Singularity images (.SIF) frameworks are built on top of images Ubuntu 18.04 and CUDA11.
Images (.SIF) are available under /software/containerCollections/

Nom du conteneur	OS	CUDA	CuDNN	Tensorflow	Pytorch	Contents

tf2-NGC-21-03-py3.sif	Ubuntu 20.04	11.2	8.1.1	2.4.0		Release Notes
pytorch-NGC-21-03-py3.sif	Ubuntu 20.04	11.2	8.1.1		1.9.0	Release Notes
pytorch-NGC-22-03-py3.sif	Ubuntu 20.04	11.6	8.3.3		1.12.0	Release Notes
julia-1.5.2-NGC.sif.sif	Ubuntu 20.04	10.2				Release Notes

Images labeled NGC are images constructed from Nvidia docker containers available on https://ngc.nvidia.com

Running a singularity container

Running a singularity container is done via the command 'singularity exec' followed by the container image and processing to run in the container.

Example :

module load singularity/3.8.3
cd /logiciels/containerCollections/CUDA11/
singularity exec ./tf2-NGC-21-03-py3.sif \$HOME/moncode.sh

Note that user environment variables are available in containers as well as /users, /projects and /software directories

Using Frameworks in a Slurm Batch

The available frameworks have the ability to run on CPUs or GPUs. So you can run the containers with Slurm on any which partition of the ANITI cluster: 'CPU-Nodes' or 'GPU-Nodes'.

In the examples below, we want to take advantage of GPUs, and let's run the processing on the 'GPU-Nodes' partition. To indicate to Slurm that we want to use GPUs, 2 parameters are to must mention:

#SBATCH --gres=gpu:1 (le nombre de cartes que l'on souhaite utiliser, 3 max par serveur) #SBATCH --gres-flags=enforce-binding

Also, to tell Slurm how many CPUs we want to reserve, we use the following parameter:

#SBATCH --cpus-per-gpu=x (où x est le nombre de CPUs associé à chaque carte réservée)

It is not mandatory to specify the memory needed per CPU in the batch.

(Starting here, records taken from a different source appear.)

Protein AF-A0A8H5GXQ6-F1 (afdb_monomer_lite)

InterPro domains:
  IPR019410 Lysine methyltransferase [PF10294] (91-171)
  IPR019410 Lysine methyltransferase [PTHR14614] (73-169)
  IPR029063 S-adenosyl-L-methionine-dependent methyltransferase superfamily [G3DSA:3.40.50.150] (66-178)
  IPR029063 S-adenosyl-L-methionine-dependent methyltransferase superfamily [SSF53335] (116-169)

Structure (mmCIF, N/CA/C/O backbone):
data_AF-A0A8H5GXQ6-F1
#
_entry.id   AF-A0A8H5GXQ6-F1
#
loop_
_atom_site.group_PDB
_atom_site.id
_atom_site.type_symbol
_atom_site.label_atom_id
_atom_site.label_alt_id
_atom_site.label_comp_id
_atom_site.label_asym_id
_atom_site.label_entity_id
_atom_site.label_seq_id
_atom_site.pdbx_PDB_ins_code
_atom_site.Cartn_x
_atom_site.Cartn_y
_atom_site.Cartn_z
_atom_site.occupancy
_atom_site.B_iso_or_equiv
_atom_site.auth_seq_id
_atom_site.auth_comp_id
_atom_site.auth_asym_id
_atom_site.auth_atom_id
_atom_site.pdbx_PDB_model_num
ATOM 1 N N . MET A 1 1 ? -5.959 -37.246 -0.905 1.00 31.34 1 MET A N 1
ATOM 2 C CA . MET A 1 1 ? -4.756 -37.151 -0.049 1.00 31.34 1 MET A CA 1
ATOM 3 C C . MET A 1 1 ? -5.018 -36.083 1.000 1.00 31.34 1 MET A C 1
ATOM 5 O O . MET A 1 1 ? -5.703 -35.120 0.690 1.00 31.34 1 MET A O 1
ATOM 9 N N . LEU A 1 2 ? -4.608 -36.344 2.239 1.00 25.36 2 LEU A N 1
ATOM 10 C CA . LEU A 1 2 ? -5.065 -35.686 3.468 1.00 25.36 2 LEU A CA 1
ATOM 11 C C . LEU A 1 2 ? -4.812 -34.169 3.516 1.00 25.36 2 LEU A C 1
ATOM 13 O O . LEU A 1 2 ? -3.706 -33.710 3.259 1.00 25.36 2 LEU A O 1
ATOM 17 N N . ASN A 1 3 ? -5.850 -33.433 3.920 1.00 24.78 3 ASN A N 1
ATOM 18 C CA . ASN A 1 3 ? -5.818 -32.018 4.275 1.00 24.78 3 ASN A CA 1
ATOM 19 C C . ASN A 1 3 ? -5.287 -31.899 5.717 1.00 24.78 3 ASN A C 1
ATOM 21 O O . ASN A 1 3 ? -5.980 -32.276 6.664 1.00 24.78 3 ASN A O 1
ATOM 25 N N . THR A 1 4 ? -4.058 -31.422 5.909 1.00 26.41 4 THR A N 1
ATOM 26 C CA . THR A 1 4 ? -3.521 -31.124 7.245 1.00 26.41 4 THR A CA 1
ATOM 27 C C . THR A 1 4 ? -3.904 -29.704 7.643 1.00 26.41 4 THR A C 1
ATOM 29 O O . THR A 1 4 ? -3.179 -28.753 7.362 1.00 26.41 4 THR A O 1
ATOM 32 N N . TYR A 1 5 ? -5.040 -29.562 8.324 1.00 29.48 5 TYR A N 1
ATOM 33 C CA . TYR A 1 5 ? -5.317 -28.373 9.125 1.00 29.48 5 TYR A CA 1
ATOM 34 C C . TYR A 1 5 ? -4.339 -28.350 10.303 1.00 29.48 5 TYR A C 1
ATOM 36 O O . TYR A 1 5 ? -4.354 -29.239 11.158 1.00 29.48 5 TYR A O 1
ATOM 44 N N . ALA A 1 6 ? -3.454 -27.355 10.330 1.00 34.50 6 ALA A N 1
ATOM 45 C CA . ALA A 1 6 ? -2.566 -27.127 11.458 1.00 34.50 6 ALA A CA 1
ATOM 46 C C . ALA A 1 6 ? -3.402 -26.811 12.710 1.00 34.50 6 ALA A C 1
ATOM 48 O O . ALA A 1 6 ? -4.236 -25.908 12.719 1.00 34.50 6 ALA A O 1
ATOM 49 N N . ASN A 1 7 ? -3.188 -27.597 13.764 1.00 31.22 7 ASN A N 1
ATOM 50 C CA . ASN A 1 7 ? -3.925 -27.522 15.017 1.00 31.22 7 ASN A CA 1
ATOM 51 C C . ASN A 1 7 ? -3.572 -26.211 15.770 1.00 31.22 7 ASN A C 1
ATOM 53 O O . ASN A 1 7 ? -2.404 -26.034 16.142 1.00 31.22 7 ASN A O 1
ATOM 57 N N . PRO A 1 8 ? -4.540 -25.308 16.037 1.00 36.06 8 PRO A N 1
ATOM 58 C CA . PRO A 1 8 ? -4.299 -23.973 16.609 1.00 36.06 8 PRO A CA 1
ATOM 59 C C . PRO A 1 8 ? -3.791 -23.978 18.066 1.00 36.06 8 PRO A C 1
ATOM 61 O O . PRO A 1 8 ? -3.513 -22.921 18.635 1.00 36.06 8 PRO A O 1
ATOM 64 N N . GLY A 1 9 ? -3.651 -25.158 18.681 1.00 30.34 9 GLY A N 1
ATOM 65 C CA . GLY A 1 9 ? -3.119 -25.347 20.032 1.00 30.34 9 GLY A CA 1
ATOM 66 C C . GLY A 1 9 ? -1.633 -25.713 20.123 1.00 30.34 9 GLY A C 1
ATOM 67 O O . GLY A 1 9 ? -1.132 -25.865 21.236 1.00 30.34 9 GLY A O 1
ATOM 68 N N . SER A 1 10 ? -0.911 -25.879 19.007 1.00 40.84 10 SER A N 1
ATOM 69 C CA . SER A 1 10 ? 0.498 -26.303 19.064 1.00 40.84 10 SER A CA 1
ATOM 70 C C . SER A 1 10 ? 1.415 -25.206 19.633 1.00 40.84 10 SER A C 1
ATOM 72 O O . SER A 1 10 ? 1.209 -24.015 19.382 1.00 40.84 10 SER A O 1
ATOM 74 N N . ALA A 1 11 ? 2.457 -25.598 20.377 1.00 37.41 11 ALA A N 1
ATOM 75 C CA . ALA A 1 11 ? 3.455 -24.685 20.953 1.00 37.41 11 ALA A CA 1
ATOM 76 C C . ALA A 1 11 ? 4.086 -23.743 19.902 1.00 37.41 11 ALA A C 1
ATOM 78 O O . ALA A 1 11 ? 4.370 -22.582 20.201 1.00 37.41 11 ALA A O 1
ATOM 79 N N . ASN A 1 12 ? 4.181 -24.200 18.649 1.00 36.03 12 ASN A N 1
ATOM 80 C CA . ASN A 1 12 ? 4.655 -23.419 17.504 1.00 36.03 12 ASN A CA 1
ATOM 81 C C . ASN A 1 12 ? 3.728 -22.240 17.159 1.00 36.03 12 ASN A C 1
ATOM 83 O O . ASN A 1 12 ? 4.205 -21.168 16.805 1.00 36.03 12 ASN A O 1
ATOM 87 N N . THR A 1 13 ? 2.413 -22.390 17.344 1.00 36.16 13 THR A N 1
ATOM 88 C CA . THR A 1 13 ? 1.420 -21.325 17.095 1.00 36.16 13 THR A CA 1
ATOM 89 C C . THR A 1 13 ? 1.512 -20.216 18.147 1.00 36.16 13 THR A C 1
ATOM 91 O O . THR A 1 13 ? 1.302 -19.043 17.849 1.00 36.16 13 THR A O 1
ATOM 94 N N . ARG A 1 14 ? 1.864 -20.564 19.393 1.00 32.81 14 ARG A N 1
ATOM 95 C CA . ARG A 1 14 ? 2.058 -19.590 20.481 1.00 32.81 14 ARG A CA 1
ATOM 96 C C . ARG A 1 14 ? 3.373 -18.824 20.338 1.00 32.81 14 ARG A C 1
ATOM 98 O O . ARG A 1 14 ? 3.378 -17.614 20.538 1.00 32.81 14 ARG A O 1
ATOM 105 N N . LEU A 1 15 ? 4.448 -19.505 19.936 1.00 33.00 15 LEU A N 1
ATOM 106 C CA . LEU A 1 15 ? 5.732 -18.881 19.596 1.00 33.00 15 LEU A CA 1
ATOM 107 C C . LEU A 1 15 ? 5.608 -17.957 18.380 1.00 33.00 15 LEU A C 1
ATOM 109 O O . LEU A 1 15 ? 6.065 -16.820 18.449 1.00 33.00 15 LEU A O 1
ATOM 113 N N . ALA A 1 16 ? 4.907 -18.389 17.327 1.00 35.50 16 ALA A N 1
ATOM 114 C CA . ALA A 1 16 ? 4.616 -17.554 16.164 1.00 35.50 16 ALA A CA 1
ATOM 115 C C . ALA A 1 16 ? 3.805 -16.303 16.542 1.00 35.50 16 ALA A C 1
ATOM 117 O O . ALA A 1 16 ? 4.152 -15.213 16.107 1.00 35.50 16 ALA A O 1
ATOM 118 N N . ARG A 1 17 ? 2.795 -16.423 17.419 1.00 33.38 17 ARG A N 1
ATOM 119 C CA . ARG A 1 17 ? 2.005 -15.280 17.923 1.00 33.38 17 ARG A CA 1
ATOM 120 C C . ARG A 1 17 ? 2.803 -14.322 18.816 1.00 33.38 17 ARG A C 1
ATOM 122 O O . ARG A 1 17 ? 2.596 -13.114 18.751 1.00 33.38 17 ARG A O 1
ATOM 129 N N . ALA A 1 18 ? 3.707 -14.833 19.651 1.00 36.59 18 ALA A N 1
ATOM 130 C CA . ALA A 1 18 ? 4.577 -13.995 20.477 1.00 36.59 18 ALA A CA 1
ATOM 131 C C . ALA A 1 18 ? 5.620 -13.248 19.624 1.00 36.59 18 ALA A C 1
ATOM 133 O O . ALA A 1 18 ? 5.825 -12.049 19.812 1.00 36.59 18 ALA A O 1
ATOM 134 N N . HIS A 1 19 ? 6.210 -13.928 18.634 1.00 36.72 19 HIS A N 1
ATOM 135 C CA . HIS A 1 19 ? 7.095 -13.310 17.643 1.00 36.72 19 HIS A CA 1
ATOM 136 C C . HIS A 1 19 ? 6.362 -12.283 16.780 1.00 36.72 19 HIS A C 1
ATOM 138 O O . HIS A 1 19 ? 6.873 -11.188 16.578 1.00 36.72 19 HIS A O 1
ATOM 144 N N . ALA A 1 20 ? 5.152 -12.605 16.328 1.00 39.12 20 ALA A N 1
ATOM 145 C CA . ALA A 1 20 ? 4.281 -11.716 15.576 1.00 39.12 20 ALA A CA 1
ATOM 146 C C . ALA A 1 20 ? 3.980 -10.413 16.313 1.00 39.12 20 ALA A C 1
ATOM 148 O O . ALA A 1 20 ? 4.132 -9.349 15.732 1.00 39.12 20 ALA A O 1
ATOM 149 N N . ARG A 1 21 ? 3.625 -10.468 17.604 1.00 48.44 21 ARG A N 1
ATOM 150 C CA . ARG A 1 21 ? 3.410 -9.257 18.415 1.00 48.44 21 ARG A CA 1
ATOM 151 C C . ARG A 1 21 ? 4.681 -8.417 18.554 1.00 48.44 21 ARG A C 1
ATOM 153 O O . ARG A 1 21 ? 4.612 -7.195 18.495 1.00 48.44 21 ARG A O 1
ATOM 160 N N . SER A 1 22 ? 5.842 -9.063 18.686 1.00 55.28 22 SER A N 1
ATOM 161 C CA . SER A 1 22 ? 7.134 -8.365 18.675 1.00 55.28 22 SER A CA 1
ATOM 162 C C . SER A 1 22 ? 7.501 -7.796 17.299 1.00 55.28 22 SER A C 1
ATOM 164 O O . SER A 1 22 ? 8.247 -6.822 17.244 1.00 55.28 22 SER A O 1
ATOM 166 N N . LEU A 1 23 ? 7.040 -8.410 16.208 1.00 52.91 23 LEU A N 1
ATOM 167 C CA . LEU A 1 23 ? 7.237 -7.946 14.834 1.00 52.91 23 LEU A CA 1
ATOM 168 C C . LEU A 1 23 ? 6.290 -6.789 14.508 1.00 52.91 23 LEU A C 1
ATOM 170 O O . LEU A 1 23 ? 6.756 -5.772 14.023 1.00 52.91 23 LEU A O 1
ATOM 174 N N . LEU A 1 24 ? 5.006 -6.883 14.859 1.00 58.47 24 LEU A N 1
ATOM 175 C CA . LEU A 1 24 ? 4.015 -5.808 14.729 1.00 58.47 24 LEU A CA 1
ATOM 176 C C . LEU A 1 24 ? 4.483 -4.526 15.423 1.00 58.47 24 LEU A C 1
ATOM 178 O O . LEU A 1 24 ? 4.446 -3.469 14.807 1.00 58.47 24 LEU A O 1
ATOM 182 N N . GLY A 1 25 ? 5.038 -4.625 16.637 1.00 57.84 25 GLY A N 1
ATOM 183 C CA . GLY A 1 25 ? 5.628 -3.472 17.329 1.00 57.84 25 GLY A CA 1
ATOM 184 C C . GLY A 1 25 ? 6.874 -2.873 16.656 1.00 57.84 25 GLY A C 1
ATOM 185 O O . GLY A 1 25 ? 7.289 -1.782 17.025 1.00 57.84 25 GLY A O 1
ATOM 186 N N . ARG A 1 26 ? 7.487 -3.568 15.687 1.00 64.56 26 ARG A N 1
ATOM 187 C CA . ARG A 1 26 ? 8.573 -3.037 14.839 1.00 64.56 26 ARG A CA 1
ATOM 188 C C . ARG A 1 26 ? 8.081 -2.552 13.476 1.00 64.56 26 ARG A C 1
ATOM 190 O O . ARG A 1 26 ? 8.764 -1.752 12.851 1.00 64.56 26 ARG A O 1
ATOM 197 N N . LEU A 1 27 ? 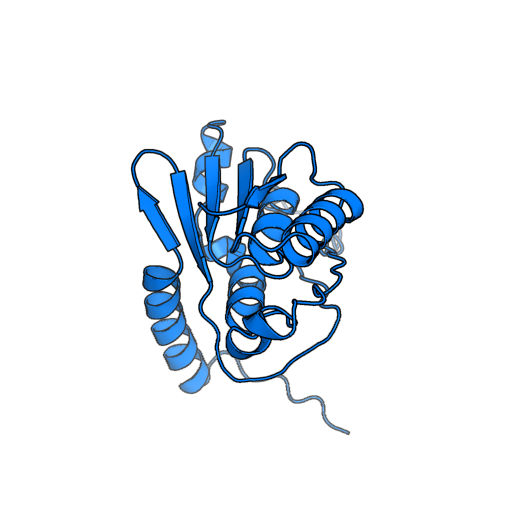6.950 -3.074 13.006 1.00 69.31 27 LEU A N 1
ATOM 198 C CA . LEU A 1 27 ? 6.363 -2.733 11.714 1.00 69.31 27 LEU A CA 1
ATOM 199 C C . LEU A 1 27 ? 5.404 -1.551 11.823 1.00 69.31 27 LEU A C 1
ATOM 201 O O . LEU A 1 27 ? 5.161 -0.916 10.811 1.00 69.31 27 LEU A O 1
ATOM 205 N N . VAL A 1 28 ? 4.847 -1.255 13.000 1.00 74.94 28 VAL A N 1
ATOM 206 C CA . VAL A 1 28 ? 3.834 -0.208 13.164 1.00 74.94 28 VAL A CA 1
ATOM 207 C C . VAL A 1 28 ? 4.181 0.713 14.325 1.00 74.94 28 VAL A C 1
ATOM 209 O O . VAL A 1 28 ? 4.417 0.265 15.444 1.00 74.94 28 VAL A O 1
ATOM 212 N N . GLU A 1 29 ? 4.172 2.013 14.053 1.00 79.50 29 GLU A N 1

By default, each Job automatically has 10240 MB per requested CPU (i.e. 10 GB) for the nodes calculation of the GPU-Nodes partition.

Examples of using the Tensorflow framewok

Content of slurm_job_tf.sh for running Tensorflow:

#!/bin/sh

#SBATCH --job-name=GPU-Tensorflow-Singularity-Test
#SBATCH --output=ML-%j-Tensorflow.out
#SBATCH --error=ML-%j-Tensorflow.err

#SBATCH --ntasks=1
#SBATCH --cpus-per-gpu=1
#SBATCH --partition=GPU-Nodes
#SBATCH --gres=gpu:1
#SBATCH --gres-flags=enforce-binding

module purge
module load singularity/3.8.3

srun singularity exec /logiciels/containerCollections/CUDA11/tf2-NGC-21-03-py3.sif python "$HOME/tf-script.py"

Command :

[prenom.nom@cr-login-1 ~]#  sbatch slurm_job_tf.sh

Installing additional packages

You may want to use libraries not available by default in the containers made available to you.

To install add-on packages, you can do this use virtualenv, pip or conda.

Below is the procedure to follow:

First , you need to create a virtual environment from your $HOME directory, by opening a shell in the container:

$ singularity shell /logiciels/containerCollections/CUDA11/tf2-NGC-21-03-py3.sif

To create a virtual environment, in the directory called 'ENVNAME':

(tf2-NGC-21-03-py3.sif) → $ mkdir $HOME/ENVNAME

then,

(tf2-NGC-21-03-py3.sif) → $ virtualenv --system-site-packages $HOME/ENVNAME

The --system-site-packages parameter used with the virtualenv command will allow you to use in the virtual environment all packages already installed with the python used to install the environment virtual (tensorflow, pytorch or keras for example).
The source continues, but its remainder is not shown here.